Imagine how much greater they could have been if they hadn't been trying to destroy each other.

@Dale: so what are we supposed to do when we reach seventy, kill ourselves?

All the best with your writing.

Warmest regards
Riis


----------



## dale (Jan 10, 2015)

Riis Marshall said:


> @Dale: so what are we supposed to do when we reach seventy, kill ourselves?
> 
> Riis



 lol. that was hardly my point. those men have spent millions of dollars chemically embalming themselves before death. more power to them. i figure once i write my 1st best-seller? i'll be able to afford enough booze and heroin to do the same.


----------



## Bloggsworth (Jan 10, 2015)

Riis Marshall said:


> Hello Bryan
> 
> Imagine how much greater they could have been if they hadn't been trying to destroy each other.
> 
> ...



It was because they were destroying each other that _*Rumours*_ came about - That's some argument, in both meanings of the word!


----------



## BryanJ62 (Jan 10, 2015)

*Rumours was the perfect diary album. To this day it still holds up. *


----------



## Schrody (Jan 10, 2015)

Can't get this song out of my head the whole day, but I love '80's music  

[video=youtube;Qf63D4EQtV8]https://www.youtube.com/watch?v=Qf63D4EQtV8[/video]


----------



## Bruno Spatola (Jan 10, 2015)

"Landslide" is one of the best songs _ever_. Stunning lyrics.
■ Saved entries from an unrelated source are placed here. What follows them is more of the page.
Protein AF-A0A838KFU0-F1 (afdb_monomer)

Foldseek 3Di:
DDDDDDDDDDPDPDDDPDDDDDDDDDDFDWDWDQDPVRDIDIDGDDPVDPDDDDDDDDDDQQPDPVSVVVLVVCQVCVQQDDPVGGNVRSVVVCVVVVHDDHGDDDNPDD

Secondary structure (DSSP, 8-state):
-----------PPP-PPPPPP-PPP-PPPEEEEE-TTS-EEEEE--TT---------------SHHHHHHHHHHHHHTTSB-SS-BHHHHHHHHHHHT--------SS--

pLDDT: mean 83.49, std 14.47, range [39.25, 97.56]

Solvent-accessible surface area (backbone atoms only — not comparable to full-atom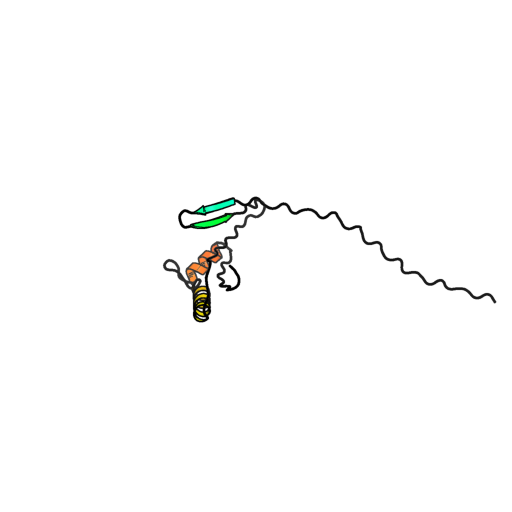 values): 7826 Å² total; per-residue (Å²): 139,81,86,83,84,81,78,80,86,73,83,74,77,79,80,73,80,78,84,73,83,85,76,81,80,83,78,74,68,73,49,76,48,69,45,98,88,69,53,75,46,78,46,70,79,57,93,92,49,101,72,85,86,86,82,90,82,77,86,73,87,70,85,48,74,75,42,51,57,50,43,51,50,48,40,68,45,65,70,58,39,56,101,89,34,48,38,66,57,48,51,51,56,33,58,76,71,73,51,92,85,85,71,82,76,60,94,86,69,120

Structure (mmCIF, N/CA/C/O backbone):
data_AF-A0A838KFU0-F1
#
_entry.id   AF-A0A838KFU0-F1
#
loop_
_atom_site.group_PDB
_atom_site.id
_atom_site.type_symbol
_atom_site.label_atom_id
_atom_site.label_alt_id
_atom_site.label_comp_id
_atom_site.label_asym_id
_atom_site.label_entity_id
_atom_site.label_seq_id
_atom_site.pdbx_PDB_ins_code
_atom_site.Cartn_x
_atom_site.Cartn_y
_atom_site.Cartn_z
_atom_site.occupancy
_atom_site.B_iso_or_equiv
_atom_site.auth_seq_id
_atom_site.auth_comp_id
_atom_site.auth_asym_id
_atom_site.auth_atom_id
_atom_site.pdbx_PDB_model_num
ATOM 1 N N . MET A 1 1 ? 37.414 -33.880 72.472 1.00 43.81 1 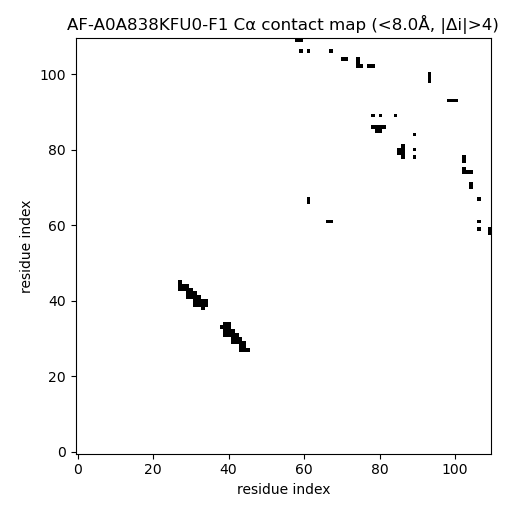MET A N 1
ATOM 2 C CA . MET A 1 1 ? 37.484 -33.091 71.223 1.00 43.81 1 MET A CA 1
ATOM 3 C C . MET A 1 1 ? 36.483 -33.678 70.241 1.00 43.81 1 MET A C 1
ATOM 5 O O . MET A 1 1 ? 36.785 -34.683 69.617 1.00 43.81 1 MET A O 1
ATOM 9 N N . SER A 1 2 ? 35.273 -33.118 70.181 1.00 39.25 2 SER A N 1
ATOM 10 C CA . SER A 1 2 ? 34.235 -33.515 69.215 1.00 39.25 2 SER A CA 1
ATOM 11 C C . SER A 1 2 ? 34.327 -32.610 67.982 1.00 39.25 2 SER A C 1
ATOM 13 O O . SER A 1 2 ? 34.478 -31.401 68.173 1.00 39.25 2 SER A O 1
ATOM 15 N N . PRO A 1 3 ? 34.255 -33.122 66.741 1.00 51.19 3 PRO A N 1
ATOM 16 C CA . PRO A 1 3 ? 34.292 -32.266 65.565 1.00 51.19 3 PRO A CA 1
ATOM 17 C C . PRO A 1 3 ? 32.910 -31.666 65.270 1.00 51.19 3 PRO A C 1
ATOM 19 O O . PRO A 1 3 ? 31.880 -32.337 65.323 1.00 51.19 3 PRO A O 1
ATOM 22 N N . MET A 1 4 ? 32.924 -30.370 64.965 1.00 45.66 4 MET A N 1
ATOM 23 C CA . MET A 1 4 ? 31.793 -29.540 64.562 1.00 45.66 4 MET A CA 1
ATOM 24 C C . MET A 1 4 ? 31.513 -29.782 63.074 1.00 45.66 4 MET A C 1
ATOM 26 O O . MET A 1 4 ? 32.316 -29.405 62.221 1.00 45.66 4 MET A O 1
ATOM 30 N N . ILE A 1 5 ? 30.403 -30.448 62.758 1.00 51.59 5 ILE A N 1
ATOM 31 C CA . ILE A 1 5 ? 29.962 -30.652 61.374 1.00 51.59 5 ILE A CA 1
ATOM 32 C C . ILE A 1 5 ? 29.327 -29.343 60.895 1.00 51.59 5 ILE A C 1
ATOM 34 O O . ILE A 1 5 ? 28.276 -28.938 61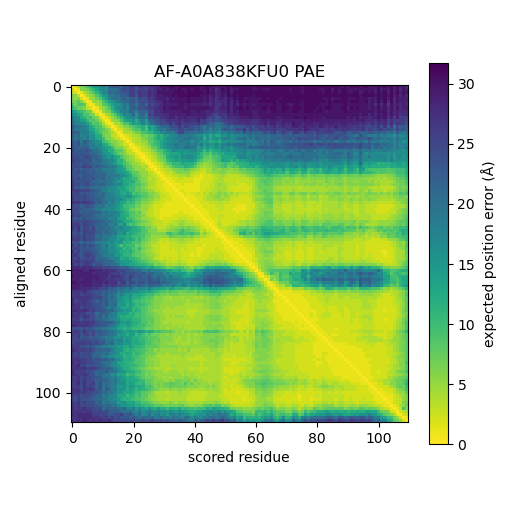.386 1.00 51.59 5 ILE A O 1
ATOM 38 N N . VAL A 1 6 ? 29.987 -28.672 59.952 1.00 60.72 6 VAL A N 1
ATOM 39 C CA . VAL A 1 6 ? 29.437 -27.522 59.227 1.00 60.72 6 VAL A CA 1
ATOM 40 C C . VAL A 1 6 ? 28.481 -28.059 58.164 1.00 60.72 6 VAL A C 1
ATOM 42 O O . VAL A 1 6 ? 28.908 -28.669 57.185 1.00 60.72 6 VAL A O 1
ATOM 45 N N . THR A 1 7 ? 27.181 -27.864 58.370 1.00 59.41 7 THR A N 1
ATOM 46 C CA . THR A 1 7 ? 26.147 -28.160 57.371 1.00 59.41 7 THR A CA 1
ATOM 47 C C . THR A 1 7 ? 26.271 -27.164 56.210 1.00 59.41 7 THR A C 1
ATOM 49 O O . THR A 1 7 ? 26.302 -25.961 56.472 1.00 59.41 7 THR A O 1
ATOM 52 N N . PRO A 1 8 ? 26.352 -27.606 54.940 1.00 59.38 8 PRO A N 1
ATOM 53 C CA . PRO A 1 8 ? 26.389 -26.687 53.809 1.00 59.38 8 PRO A CA 1
ATOM 54 C C . PRO A 1 8 ? 25.047 -25.958 53.683 1.00 59.38 8 PRO A C 1
ATOM 56 O O . PRO A 1 8 ? 23.987 -26.583 53.732 1.00 59.38 8 PRO A O 1
ATOM 59 N N . ASP A 1 9 ? 25.104 -24.635 53.526 1.00 60.94 9 ASP A N 1
ATOM 60 C CA . ASP A 1 9 ? 23.939 -23.791 53.268 1.00 60.94 9 ASP A CA 1
ATOM 61 C C . ASP A 1 9 ? 23.357 -24.151 51.893 1.00 60.94 9 ASP A C 1
ATOM 63 O O . ASP A 1 9 ? 23.970 -23.935 50.842 1.00 60.94 9 ASP A O 1
ATOM 67 N N . VAL A 1 10 ? 22.203 -24.814 51.906 1.00 66.56 10 VAL A N 1
ATOM 68 C CA . VAL A 1 10 ? 21.525 -25.293 50.703 1.00 66.56 10 VAL A CA 1
ATOM 69 C C . VAL A 1 10 ? 20.843 -24.095 50.050 1.00 66.56 10 VAL A C 1
ATOM 71 O O . VAL A 1 10 ? 19.858 -23.576 50.571 1.00 66.56 10 VAL A O 1
ATOM 74 N N . LEU A 1 11 ? 21.342 -23.669 48.887 1.00 66.31 11 LEU A N 1
ATOM 75 C CA . LEU A 1 11 ? 20.709 -22.638 48.061 1.00 66.31 11 LEU A CA 1
ATOM 76 C C . LEU A 1 11 ? 19.289 -23.076 47.673 1.00 66.31 11 LEU A C 1
ATOM 78 O O . LEU A 1 11 ? 19.094 -23.857 46.741 1.00 66.31 11 LEU A O 1
ATOM 82 N N . VAL A 1 12 ? 18.290 -22.571 48.398 1.00 72.25 12 VAL A N 1
ATOM 83 C CA . VAL A 1 12 ? 16.879 -22.850 48.123 1.00 72.25 12 VAL A CA 1
ATOM 84 C C . VAL A 1 12 ? 16.491 -22.141 46.817 1.00 72.25 12 VAL A C 1
ATOM 86 O O . VAL A 1 12 ? 16.596 -20.911 46.741 1.00 72.25 12 VAL A O 1
ATOM 89 N N . PRO A 1 13 ? 16.041 -22.862 45.773 1.00 72.62 13 PRO A N 1
ATOM 90 C CA . PRO A 1 13 ? 15.615 -22.229 44.533 1.00 72.62 13 PRO A CA 1
ATOM 91 C C . PRO A 1 13 ? 14.426 -21.303 44.816 1.00 72.62 13 PRO A C 1
ATOM 93 O O . PRO A 1 13 ? 13.402 -21.741 45.342 1.00 72.62 13 PRO A O 1
ATOM 96 N N . ARG A 1 14 ? 14.539 -20.014 44.464 1.00 74.25 14 ARG A N 1
ATOM 97 C CA . ARG A 1 14 ? 13.402 -19.081 44.531 1.00 74.25 14 ARG A CA 1
ATOM 98 C C . ARG A 1 14 ? 12.260 -19.632 43.681 1.00 74.25 14 ARG A C 1
ATOM 100 O O . ARG A 1 14 ? 12.430 -19.828 42.478 1.00 74.25 14 ARG A O 1
ATOM 107 N N . SER A 1 15 ? 11.098 -19.850 44.295 1.00 78.25 15 SER A N 1
ATOM 108 C CA . SER A 1 15 ? 9.919 -20.320 43.572 1.00 78.25 15 SER A CA 1
ATOM 109 C C . SER A 1 15 ? 9.498 -19.267 42.550 1.00 78.25 15 SER A C 1
ATOM 111 O O . SER A 1 15 ? 9.115 -18.151 42.914 1.00 78.25 15 SER A O 1
ATOM 113 N N . VAL A 1 16 ? 9.570 -19.616 41.270 1.00 78.06 16 VAL A N 1
ATOM 114 C CA . VAL A 1 16 ? 9.021 -18.781 40.204 1.00 78.06 16 VAL A CA 1
ATOM 115 C C . VAL A 1 16 ? 7.492 -18.749 40.310 1.00 78.06 16 VAL A C 1
ATOM 117 O O . VAL A 1 16 ? 6.882 -19.792 40.564 1.00 78.06 16 VAL A O 1
ATOM 120 N N . PRO A 1 17 ? 6.855 -17.578 40.123 1.00 81.31 17 PRO A N 1
ATOM 121 C CA . PRO A 1 17 ? 5.403 -17.483 40.097 1.00 81.31 17 PRO A CA 1
ATOM 122 C C . PRO A 1 17 ? 4.812 -18.419 39.034 1.00 81.31 17 PRO A C 1
ATOM 124 O O . PRO A 1 17 ? 5.401 -18.571 37.958 1.00 81.31 17 PRO A O 1
ATOM 127 N N . PRO A 1 18 ? 3.647 -19.031 39.297 1.00 81.50 18 PRO A N 1
ATOM 128 C CA . PRO A 1 18 ? 3.009 -19.916 38.335 1.00 81.50 18 PRO A CA 1
ATOM 129 C C . PRO A 1 18 ? 2.663 -19.158 37.049 1.00 81.50 18 PRO A C 1
ATOM 131 O O . PRO A 1 18 ? 2.239 -17.999 37.084 1.00 81.50 18 PRO A O 1
ATOM 134 N N . LEU A 1 19 ? 2.823 -19.830 35.906 1.00 81.50 19 LEU A N 1
ATOM 135 C CA . LEU A 1 19 ? 2.474 -19.270 34.602 1.00 81.50 19 LEU A CA 1
ATOM 136 C C . LEU A 1 19 ? 1.003 -18.831 34.595 1.00 81.50 19 LEU A C 1
ATOM 138 O O . LEU A 1 19 ? 0.095 -19.612 34.887 1.00 81.50 19 LEU A O 1
ATOM 142 N N . GLY A 1 20 ? 0.769 -17.567 34.244 1.00 82.38 20 GLY A N 1
ATOM 143 C CA . GLY A 1 20 ? -0.578 -17.040 34.059 1.00 82.38 20 GLY A CA 1
ATOM 144 C C . GLY A 1 20 ? -1.310 -17.763 32.925 1.00 82.38 20 GLY A C 1
ATOM 145 O O . GLY A 1 20 ? -0.703 -18.223 31.957 1.00 82.38 20 GLY A O 1
ATOM 146 N N . LYS A 1 21 ? -2.641 -17.847 33.016 1.00 85.06 21 LYS A N 1
ATOM 147 C CA . LYS A 1 21 ? -3.465 -18.465 31.96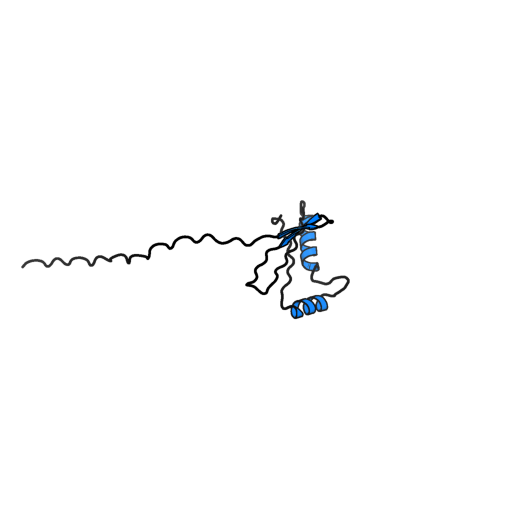6 1.00 85.06 21 LYS A CA 1
ATOM 148 C C . LYS A 1 21 ? -3.270 -17.732 30.634 1.00 85.06 21 LYS A C 1
ATOM 150 O O . LYS A 1 21 ? -3.437 -16.513 30.565 1.00 85.06 21 LYS A O 1
ATOM 155 N N . VAL A 1 22 ? -2.984 -18.484 29.571 1.00 80.19 22 VAL A N 1
ATOM 156 C CA . VAL A 1 22 ? -2.853 -17.945 28.210 1.00 80.19 22 VAL A CA 1
ATOM 157 C C . VAL A 1 22 ? -4.180 -17.310 27.791 1.00 80.19 22 VAL A C 1
ATOM 159 O O . VAL A 1 22 ? -5.197 -17.991 27.643 1.00 80.19 22 VAL A O 1
ATOM 162 N N . ARG A 1 23 ? -4.190 -15.988 27.595 1.00 82.25 23 ARG A N 1
ATOM 163 C CA . ARG A 1 23 ? -5.357 -15.285 27.049 1.00 82.25 23 ARG A CA 1
ATOM 164 C C .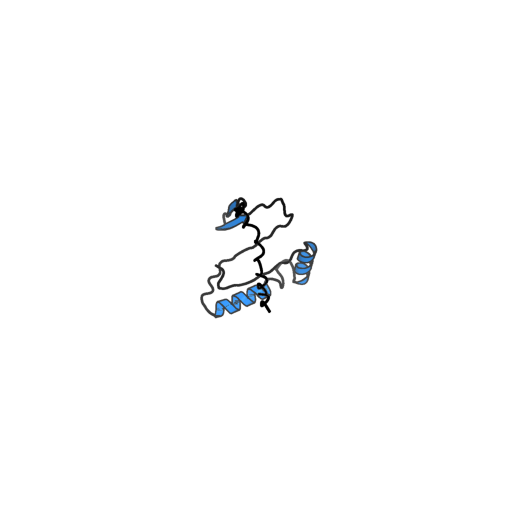 ARG A 1 23 ? -5.417 -15.508 25.542 1.00 82.25 23 ARG A C 1
ATOM 166 O O . ARG A 1 23 ? -4.468 -15.187 24.832 1.00 82.25 23 ARG A O 1
ATOM 173 N N . ARG A 1 24 ? -6.552 -16.005 25.041 1.00 82.00 24 ARG A N 1
ATOM 174 C CA . ARG A 1 24 ? -6.794 -16.069 23.594 1.00 82.00 24 ARG A CA 1
ATOM 175 C C . ARG A 1 24 ? -6.956 -14.648 23.037 1.00 82.00 24 ARG A C 1
ATOM 177 O O . ARG A 1 24 ? -7.785 -13.897 23.561 1.00 82.00 24 ARG A O 1
ATOM 184 N N . PRO A 1 25 ? -6.203 -14.263 21.994 1.00 78.81 25 PRO A N 1
ATOM 185 C CA . PRO A 1 25 ? -6.374 -12.962 21.366 1.00 78.81 25 PRO A CA 1
ATOM 186 C C . PRO A 1 25 ? -7.746 -12.880 20.687 1.00 78.81 25 PRO A C 1
ATOM 188 O O . PRO A 1 25 ? -8.183 -13.818 20.020 1.00 78.81 25 PRO A O 1
ATOM 191 N N . ARG A 1 26 ? -8.433 -11.744 20.845 1.00 80.44 26 ARG A N 1
ATOM 192 C CA . ARG A 1 26 ? -9.645 -11.447 20.074 1.00 80.44 26 ARG A CA 1
ATOM 193 C C . ARG A 1 26 ? -9.229 -10.991 18.680 1.00 80.44 26 ARG A C 1
ATOM 195 O O . ARG A 1 26 ? -8.570 -9.959 18.543 1.00 80.44 26 ARG A O 1
ATOM 202 N N . LEU A 1 27 ? -9.597 -11.763 17.663 1.00 81.62 27 LEU A N 1
ATOM 203 C CA . LEU A 1 27 ? -9.390 -11.370 16.275 1.00 81.62 27 LEU A CA 1
ATOM 204 C C . LEU A 1 27 ? -10.386 -10.260 15.907 1.00 81.62 27 LEU A C 1
ATOM 206 O O . LEU A 1 27 ? -11.550 -10.330 16.304 1.00 81.62 27 LEU A O 1
ATOM 210 N N . PRO A 1 28 ? -9.949 -9.216 15.190 1.00 83.44 28 PRO A N 1
ATOM 211 C CA . PRO A 1 28 ? -10.846 -8.163 14.744 1.00 83.44 28 PRO A CA 1
ATOM 212 C C . PRO A 1 28 ? -11.724 -8.652 13.585 1.00 83.44 28 PRO A C 1
ATOM 214 O O . PRO A 1 28 ? -11.295 -9.473 12.775 1.00 83.44 28 PRO A O 1
ATOM 217 N N . THR A 1 29 ? -12.939 -8.113 13.482 1.00 87.50 29 THR A N 1
ATOM 218 C CA . THR A 1 29 ? -13.842 -8.401 12.363 1.00 87.50 29 THR A CA 1
ATOM 219 C C . THR A 1 29 ? -13.248 -7.883 11.054 1.00 87.50 29 THR A C 1
ATOM 221 O O . THR A 1 29 ? -12.828 -6.725 10.967 1.00 87.50 29 THR A O 1
ATOM 224 N N . VAL A 1 30 ? -13.226 -8.746 10.040 1.00 93.00 30 VAL A N 1
ATOM 225 C CA . VAL A 1 30 ? -12.712 -8.447 8.701 1.00 93.00 30 VAL A CA 1
ATOM 226 C C . VAL A 1 30 ? -13.891 -8.201 7.763 1.00 93.00 30 VAL A C 1
ATOM 228 O O . VAL A 1 30 ? -14.791 -9.032 7.677 1.00 93.00 30 VAL A O 1
ATOM 231 N N . ALA A 1 31 ? -13.886 -7.068 7.067 1.00 94.31 31 ALA A N 1
ATOM 232 C CA . ALA A 1 31 ? -14.794 -6.793 5.961 1.00 94.31 31 ALA A CA 1
ATOM 233 C C . ALA A 1 31 ? -14.065 -7.058 4.642 1.00 94.31 31 ALA A C 1
ATOM 235 O O . ALA A 1 31 ? -12.942 -6.591 4.448 1.00 94.31 31 ALA A O 1
ATOM 236 N N . GLU A 1 32 ? -14.701 -7.786 3.731 1.00 96.50 32 GLU A N 1
ATOM 237 C CA . GLU A 1 32 ? -14.115 -8.153 2.447 1.00 96.50 32 GLU A CA 1
ATOM 238 C C . GLU A 1 32 ? -15.099 -7.889 1.307 1.00 96.50 32 GLU A C 1
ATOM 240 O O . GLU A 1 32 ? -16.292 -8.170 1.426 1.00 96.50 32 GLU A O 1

Living legends have to become just legends, at some point. Take joy in it. Their music will stand the test of time.


----------



## dale (Jan 10, 2015)

i think "gold dust woman" is my personal fav by them.


----------



## Deleted member 56686 (Jan 10, 2015)

The original Fleetwood Mac recorded the original Black Magic Woman (later made famous by Santana). Great tune


----------



## BryanJ62 (Jan 10, 2015)

*Rhiannon was a great song.*

- - - Updated - - -

[video=youtube;IT1q7L4QA0A]https://www.youtube.com/watch?v=IT1q7L4QA0A[/video]


----------



## escorial (Jan 10, 2015)

got  tickets for them this year


----------



## BryanJ62 (Jan 10, 2015)

*Let us know how it went. A friend of mine saw them in Seattle.*


----------



## TKent (Jan 11, 2015)

Sweet! I saw them in Atlanta in the late 70s. Me and my girlfriend both told our parents we were spending the night at the other's house and we camped out all night for tickets. I think camping out was as fun as the concert. 



escorial said:


> got  tickets for them this year


----------



## TKent (Jan 11, 2015)

I love the Dixie Chicks version as well.



Bruno Spatola said:


> "Landslide" is one of the best songs _ever_. Stunning lyrics.
> 
> Living legends have to become just legends, at some point. Take joy in it. Their music will stand the test of time.


----------



## Bruno Spatola (Jan 11, 2015)

I even love the Smashing Pumpkins version. Songs that good just cannot sound bad


----------



## dither (Jan 11, 2015)

BryanJ62 said:


> *Two of the four members are 70 years old. The other two, Stevie and Lindsey, will be there in a few short years. This is wrong on every level!!!!!!!!!!!!!!!!!!*



You're obviously not 70.
Hope you get there.
Meanwhile,It rocks man, don't knock it.


----------



## Ariel (Jan 11, 2015)

My favorite Fleetwood Mac song from Rumours is "Songbird."  (Peter Green Fleetwood Mac is a whole other animal).  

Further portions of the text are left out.